Connecting With Strength 

     Menzies views trucking companies as partners more than competitors: “While ultimately dependent on short haul trucking for distribution, railroads are making a comeback in the long hauls. Over the last 15 years, highway congestion, higher fuel costs, driver shortages and pending safety regulations are moving shipping from trucks back to rail.”

     Of their relationship with the Class I carriers, he says, “It’s common for short line railroads to have issues with bigger rail companies because the interchanges are often undersized and inadequate, but fortunately with both CSX and NS, ACWR has substantial track at their interchanges with their Class I partners that result in a seamless transfer of customers freight.”

     Menzies admits he took a risk by purchasing ACWR knowing that it would require tremendous capital investment, but he says the rewards have far surpassed anything imaginable. They are now focused on keeping up with the projected 30 percent population growth over the next few years. 

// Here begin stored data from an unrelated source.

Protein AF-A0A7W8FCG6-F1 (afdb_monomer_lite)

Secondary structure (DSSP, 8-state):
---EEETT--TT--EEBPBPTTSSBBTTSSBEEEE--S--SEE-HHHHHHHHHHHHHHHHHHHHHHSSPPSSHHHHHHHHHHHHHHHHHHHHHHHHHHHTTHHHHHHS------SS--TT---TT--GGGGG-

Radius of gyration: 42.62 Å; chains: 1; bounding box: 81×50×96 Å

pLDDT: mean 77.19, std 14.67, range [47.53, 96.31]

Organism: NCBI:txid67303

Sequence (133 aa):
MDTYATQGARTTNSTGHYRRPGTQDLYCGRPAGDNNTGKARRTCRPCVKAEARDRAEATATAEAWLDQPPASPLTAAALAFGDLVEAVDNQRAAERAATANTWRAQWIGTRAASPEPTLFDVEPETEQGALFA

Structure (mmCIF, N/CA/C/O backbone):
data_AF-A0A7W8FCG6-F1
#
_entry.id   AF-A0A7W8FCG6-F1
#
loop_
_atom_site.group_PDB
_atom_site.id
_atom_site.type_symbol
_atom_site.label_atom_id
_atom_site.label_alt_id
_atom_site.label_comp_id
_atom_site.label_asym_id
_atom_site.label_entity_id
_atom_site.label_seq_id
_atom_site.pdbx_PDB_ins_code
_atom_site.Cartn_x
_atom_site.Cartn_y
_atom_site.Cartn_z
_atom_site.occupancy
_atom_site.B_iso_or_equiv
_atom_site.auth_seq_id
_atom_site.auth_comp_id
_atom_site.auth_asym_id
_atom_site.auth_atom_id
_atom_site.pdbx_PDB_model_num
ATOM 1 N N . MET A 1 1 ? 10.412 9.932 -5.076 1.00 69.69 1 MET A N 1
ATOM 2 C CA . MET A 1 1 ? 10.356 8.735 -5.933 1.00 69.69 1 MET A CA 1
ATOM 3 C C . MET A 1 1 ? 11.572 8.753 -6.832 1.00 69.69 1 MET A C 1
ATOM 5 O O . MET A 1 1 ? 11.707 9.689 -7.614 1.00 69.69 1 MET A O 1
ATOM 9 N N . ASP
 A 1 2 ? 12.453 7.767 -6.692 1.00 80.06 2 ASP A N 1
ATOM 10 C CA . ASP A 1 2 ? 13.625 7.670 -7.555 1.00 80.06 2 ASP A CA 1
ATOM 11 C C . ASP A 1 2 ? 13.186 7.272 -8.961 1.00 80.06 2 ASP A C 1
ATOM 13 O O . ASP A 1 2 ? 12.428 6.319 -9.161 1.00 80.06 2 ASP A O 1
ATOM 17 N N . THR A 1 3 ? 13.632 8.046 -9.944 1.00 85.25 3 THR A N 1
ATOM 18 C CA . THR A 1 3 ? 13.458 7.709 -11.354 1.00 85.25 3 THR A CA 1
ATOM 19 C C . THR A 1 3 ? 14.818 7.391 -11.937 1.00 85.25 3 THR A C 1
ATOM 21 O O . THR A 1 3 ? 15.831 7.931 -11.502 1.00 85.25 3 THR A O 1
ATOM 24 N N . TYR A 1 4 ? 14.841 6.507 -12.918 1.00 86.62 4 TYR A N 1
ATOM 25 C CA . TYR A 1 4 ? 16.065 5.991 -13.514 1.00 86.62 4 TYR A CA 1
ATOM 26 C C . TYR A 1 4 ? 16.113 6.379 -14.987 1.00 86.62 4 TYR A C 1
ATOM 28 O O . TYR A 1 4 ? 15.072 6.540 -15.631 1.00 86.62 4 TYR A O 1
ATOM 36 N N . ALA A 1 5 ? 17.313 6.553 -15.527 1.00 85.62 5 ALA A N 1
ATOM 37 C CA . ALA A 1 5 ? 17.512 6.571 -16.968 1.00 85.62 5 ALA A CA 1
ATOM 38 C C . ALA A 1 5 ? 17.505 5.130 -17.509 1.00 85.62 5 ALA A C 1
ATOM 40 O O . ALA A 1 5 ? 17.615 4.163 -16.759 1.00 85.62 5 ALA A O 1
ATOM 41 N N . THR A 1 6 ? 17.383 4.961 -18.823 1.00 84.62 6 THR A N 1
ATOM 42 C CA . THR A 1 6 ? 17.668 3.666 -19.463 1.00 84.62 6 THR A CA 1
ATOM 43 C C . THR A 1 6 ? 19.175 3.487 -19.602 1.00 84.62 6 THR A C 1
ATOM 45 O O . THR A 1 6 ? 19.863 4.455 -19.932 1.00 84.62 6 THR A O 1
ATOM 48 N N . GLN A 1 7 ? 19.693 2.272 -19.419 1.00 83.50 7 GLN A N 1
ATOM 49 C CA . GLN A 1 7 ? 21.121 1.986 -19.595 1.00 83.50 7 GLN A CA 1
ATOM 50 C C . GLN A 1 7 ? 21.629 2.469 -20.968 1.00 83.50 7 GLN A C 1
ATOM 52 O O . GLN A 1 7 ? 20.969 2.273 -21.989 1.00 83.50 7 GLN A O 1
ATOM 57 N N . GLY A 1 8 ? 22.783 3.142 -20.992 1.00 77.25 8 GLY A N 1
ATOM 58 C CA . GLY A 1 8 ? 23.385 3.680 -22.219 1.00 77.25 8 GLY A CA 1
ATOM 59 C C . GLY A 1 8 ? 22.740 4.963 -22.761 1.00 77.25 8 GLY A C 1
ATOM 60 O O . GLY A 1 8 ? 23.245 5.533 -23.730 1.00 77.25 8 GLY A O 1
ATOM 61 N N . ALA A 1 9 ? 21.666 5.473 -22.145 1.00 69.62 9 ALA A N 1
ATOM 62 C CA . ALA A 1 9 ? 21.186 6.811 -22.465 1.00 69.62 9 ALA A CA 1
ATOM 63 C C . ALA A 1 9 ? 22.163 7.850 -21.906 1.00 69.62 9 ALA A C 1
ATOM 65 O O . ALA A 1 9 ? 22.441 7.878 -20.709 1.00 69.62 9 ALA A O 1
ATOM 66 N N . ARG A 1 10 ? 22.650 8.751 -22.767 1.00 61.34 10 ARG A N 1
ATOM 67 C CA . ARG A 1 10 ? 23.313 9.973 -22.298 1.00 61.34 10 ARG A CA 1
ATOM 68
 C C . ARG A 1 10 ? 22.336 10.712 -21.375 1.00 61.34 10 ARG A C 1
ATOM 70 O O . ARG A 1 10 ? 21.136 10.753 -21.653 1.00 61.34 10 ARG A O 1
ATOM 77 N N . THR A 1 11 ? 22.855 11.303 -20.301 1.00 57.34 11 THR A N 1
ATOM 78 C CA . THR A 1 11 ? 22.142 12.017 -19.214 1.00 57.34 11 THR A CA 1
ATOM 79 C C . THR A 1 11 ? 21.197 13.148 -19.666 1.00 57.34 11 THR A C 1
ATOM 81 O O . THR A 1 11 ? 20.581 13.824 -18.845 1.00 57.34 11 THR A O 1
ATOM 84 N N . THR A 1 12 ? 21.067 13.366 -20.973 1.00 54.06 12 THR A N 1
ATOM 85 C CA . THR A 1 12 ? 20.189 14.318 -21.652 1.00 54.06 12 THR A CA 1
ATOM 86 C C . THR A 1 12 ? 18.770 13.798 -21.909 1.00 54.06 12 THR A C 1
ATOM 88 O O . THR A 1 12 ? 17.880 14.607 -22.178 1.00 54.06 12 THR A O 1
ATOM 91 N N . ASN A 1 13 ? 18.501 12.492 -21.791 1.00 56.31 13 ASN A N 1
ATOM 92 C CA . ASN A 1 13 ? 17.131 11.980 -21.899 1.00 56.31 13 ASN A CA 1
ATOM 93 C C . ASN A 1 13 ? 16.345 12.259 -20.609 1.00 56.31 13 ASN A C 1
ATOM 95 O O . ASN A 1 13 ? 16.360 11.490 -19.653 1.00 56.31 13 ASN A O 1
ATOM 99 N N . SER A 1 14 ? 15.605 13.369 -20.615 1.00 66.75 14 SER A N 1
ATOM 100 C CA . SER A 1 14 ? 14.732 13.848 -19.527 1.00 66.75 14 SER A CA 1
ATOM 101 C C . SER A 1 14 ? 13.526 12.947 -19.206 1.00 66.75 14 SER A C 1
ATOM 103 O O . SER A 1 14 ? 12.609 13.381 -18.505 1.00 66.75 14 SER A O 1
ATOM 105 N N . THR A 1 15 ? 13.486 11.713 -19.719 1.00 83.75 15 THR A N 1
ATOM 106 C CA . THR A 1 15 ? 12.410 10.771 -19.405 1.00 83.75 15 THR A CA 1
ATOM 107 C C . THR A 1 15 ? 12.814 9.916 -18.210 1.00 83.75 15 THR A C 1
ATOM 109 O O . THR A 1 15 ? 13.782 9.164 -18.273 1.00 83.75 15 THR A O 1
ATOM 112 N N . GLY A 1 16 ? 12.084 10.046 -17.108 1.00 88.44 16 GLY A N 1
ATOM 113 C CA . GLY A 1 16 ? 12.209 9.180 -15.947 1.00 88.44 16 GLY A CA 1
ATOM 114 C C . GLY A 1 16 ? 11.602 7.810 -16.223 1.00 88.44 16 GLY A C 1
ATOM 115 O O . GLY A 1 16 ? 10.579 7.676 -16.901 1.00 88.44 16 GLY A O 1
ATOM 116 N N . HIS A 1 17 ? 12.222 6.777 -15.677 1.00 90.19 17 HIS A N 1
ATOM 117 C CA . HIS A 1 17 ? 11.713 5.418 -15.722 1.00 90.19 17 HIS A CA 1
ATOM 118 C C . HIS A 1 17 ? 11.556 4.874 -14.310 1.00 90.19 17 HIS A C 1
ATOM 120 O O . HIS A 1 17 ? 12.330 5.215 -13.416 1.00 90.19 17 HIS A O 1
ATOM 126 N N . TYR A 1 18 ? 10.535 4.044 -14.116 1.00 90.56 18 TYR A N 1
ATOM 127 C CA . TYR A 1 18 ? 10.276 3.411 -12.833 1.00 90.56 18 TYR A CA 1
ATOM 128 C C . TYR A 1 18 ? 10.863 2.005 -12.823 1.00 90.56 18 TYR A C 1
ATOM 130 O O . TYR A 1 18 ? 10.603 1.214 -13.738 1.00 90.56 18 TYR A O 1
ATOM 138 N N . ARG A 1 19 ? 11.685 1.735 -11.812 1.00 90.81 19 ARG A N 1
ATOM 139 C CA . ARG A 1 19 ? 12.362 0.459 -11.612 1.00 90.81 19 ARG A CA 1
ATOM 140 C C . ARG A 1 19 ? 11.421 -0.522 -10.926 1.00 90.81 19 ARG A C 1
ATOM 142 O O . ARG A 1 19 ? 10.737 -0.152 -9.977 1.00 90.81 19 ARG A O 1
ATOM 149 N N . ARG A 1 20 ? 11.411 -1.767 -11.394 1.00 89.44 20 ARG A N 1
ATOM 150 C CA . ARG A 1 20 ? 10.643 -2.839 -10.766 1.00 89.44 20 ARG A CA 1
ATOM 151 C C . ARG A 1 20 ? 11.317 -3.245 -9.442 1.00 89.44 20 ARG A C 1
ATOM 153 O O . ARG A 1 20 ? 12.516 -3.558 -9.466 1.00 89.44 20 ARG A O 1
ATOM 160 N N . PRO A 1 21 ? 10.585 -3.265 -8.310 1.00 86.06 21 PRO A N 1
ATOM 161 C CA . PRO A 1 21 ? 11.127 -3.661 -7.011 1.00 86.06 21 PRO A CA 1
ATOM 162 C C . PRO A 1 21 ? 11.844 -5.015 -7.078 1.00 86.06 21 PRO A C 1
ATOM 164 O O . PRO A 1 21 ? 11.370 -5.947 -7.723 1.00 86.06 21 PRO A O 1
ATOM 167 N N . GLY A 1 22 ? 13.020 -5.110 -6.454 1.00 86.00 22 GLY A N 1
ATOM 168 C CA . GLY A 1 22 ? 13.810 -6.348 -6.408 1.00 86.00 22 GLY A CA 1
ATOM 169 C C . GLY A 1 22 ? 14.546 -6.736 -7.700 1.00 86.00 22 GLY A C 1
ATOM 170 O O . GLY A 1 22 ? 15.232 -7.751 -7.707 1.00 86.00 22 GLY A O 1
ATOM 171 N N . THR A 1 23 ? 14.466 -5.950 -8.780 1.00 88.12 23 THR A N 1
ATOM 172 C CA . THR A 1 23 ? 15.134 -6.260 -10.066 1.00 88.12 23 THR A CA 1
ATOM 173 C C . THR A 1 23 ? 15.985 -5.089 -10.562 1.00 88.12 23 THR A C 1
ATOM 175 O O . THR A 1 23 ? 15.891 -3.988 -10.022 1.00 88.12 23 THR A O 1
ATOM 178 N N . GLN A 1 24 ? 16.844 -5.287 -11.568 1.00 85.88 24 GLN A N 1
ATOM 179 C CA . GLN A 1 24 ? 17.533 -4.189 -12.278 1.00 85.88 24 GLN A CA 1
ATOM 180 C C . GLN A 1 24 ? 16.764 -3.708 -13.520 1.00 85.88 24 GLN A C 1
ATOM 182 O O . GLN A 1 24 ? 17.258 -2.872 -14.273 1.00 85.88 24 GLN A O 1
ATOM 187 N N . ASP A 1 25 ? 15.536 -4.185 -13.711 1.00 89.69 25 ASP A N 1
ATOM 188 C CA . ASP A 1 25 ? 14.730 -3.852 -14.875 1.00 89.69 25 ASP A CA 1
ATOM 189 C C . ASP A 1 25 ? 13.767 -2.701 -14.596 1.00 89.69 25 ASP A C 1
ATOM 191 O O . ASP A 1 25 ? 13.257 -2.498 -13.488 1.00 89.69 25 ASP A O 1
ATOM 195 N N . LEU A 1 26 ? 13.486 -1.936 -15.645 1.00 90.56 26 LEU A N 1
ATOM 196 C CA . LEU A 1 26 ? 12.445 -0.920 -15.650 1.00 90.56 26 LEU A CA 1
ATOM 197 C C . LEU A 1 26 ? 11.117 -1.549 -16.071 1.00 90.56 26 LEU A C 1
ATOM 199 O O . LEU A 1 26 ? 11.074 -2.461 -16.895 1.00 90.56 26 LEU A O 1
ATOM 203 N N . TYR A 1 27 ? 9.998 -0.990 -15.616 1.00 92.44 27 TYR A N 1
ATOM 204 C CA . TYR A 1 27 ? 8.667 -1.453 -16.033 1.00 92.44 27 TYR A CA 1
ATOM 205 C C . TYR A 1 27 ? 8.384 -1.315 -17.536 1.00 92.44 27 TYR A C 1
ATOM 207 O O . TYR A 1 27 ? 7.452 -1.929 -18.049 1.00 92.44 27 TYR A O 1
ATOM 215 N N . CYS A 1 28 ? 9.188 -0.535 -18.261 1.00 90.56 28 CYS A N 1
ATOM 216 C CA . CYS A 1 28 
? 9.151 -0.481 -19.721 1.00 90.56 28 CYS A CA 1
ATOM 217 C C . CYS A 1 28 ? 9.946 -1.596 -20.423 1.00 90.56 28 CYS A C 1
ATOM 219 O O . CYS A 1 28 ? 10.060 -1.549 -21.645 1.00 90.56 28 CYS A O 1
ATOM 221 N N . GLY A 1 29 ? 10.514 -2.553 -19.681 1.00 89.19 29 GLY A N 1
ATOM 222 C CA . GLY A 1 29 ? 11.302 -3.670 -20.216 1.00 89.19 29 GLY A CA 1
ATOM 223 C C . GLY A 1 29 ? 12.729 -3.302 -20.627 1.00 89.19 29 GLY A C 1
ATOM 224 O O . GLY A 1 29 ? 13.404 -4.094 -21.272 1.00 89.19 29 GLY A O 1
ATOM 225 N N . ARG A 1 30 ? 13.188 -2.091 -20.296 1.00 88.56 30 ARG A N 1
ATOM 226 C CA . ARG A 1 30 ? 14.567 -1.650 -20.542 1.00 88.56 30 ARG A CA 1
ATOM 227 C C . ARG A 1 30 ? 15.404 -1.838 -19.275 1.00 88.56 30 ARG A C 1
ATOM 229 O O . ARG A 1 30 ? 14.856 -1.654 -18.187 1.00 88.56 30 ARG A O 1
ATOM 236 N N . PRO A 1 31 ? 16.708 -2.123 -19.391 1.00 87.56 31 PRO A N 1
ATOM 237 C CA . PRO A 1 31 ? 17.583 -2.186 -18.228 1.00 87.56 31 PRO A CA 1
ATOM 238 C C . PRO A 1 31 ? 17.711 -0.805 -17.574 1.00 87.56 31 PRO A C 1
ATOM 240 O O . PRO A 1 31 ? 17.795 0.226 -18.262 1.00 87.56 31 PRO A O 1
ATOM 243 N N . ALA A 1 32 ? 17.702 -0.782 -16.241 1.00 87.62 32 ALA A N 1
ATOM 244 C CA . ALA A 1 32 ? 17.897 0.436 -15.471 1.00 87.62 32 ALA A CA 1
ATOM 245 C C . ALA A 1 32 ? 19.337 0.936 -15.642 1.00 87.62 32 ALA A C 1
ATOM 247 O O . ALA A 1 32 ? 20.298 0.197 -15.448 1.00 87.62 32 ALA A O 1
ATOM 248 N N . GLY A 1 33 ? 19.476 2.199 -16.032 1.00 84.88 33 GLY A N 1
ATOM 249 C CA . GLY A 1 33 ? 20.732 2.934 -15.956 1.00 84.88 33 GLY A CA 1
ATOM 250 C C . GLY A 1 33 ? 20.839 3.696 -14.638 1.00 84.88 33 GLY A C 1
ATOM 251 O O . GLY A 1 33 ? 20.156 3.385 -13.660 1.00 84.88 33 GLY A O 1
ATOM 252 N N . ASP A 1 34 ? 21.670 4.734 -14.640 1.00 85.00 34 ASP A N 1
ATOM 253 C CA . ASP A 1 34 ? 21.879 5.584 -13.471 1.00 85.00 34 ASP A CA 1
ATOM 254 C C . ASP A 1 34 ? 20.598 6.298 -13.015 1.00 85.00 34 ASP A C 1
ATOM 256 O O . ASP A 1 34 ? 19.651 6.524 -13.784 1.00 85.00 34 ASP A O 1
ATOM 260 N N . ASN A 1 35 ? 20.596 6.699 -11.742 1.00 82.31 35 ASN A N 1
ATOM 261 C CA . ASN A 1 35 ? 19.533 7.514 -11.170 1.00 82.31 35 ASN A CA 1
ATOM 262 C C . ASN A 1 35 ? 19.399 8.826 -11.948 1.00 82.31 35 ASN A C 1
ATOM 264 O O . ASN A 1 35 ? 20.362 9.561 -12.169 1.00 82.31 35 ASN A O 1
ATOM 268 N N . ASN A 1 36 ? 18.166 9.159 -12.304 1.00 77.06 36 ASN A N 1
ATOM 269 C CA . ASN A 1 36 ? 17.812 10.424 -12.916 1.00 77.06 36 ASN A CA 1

     He says they continue to look for opportunities to collaborate with adjacent landowners as well as communities that seek to attract new industry, jobs and tax base to North Carolina. As a result of these strategic partners and acquisitions, ACWR has sites and partners across its network that position it very well for long-term future growth.

     Menzies’ vision for the Aberdeen Carolina & Western Railway Company was to strengthen and enhance the fabric of American industry. In fact the ACWR’s tagline touts with “Connecting with Strength.” Menzies has been able to bring together diverse and competing interests that includes trucking, logistics companies, Class I rail carriers as well as state and local political leaders that has resulted in new industry on his network that not only touches North Carolina but also the global economy.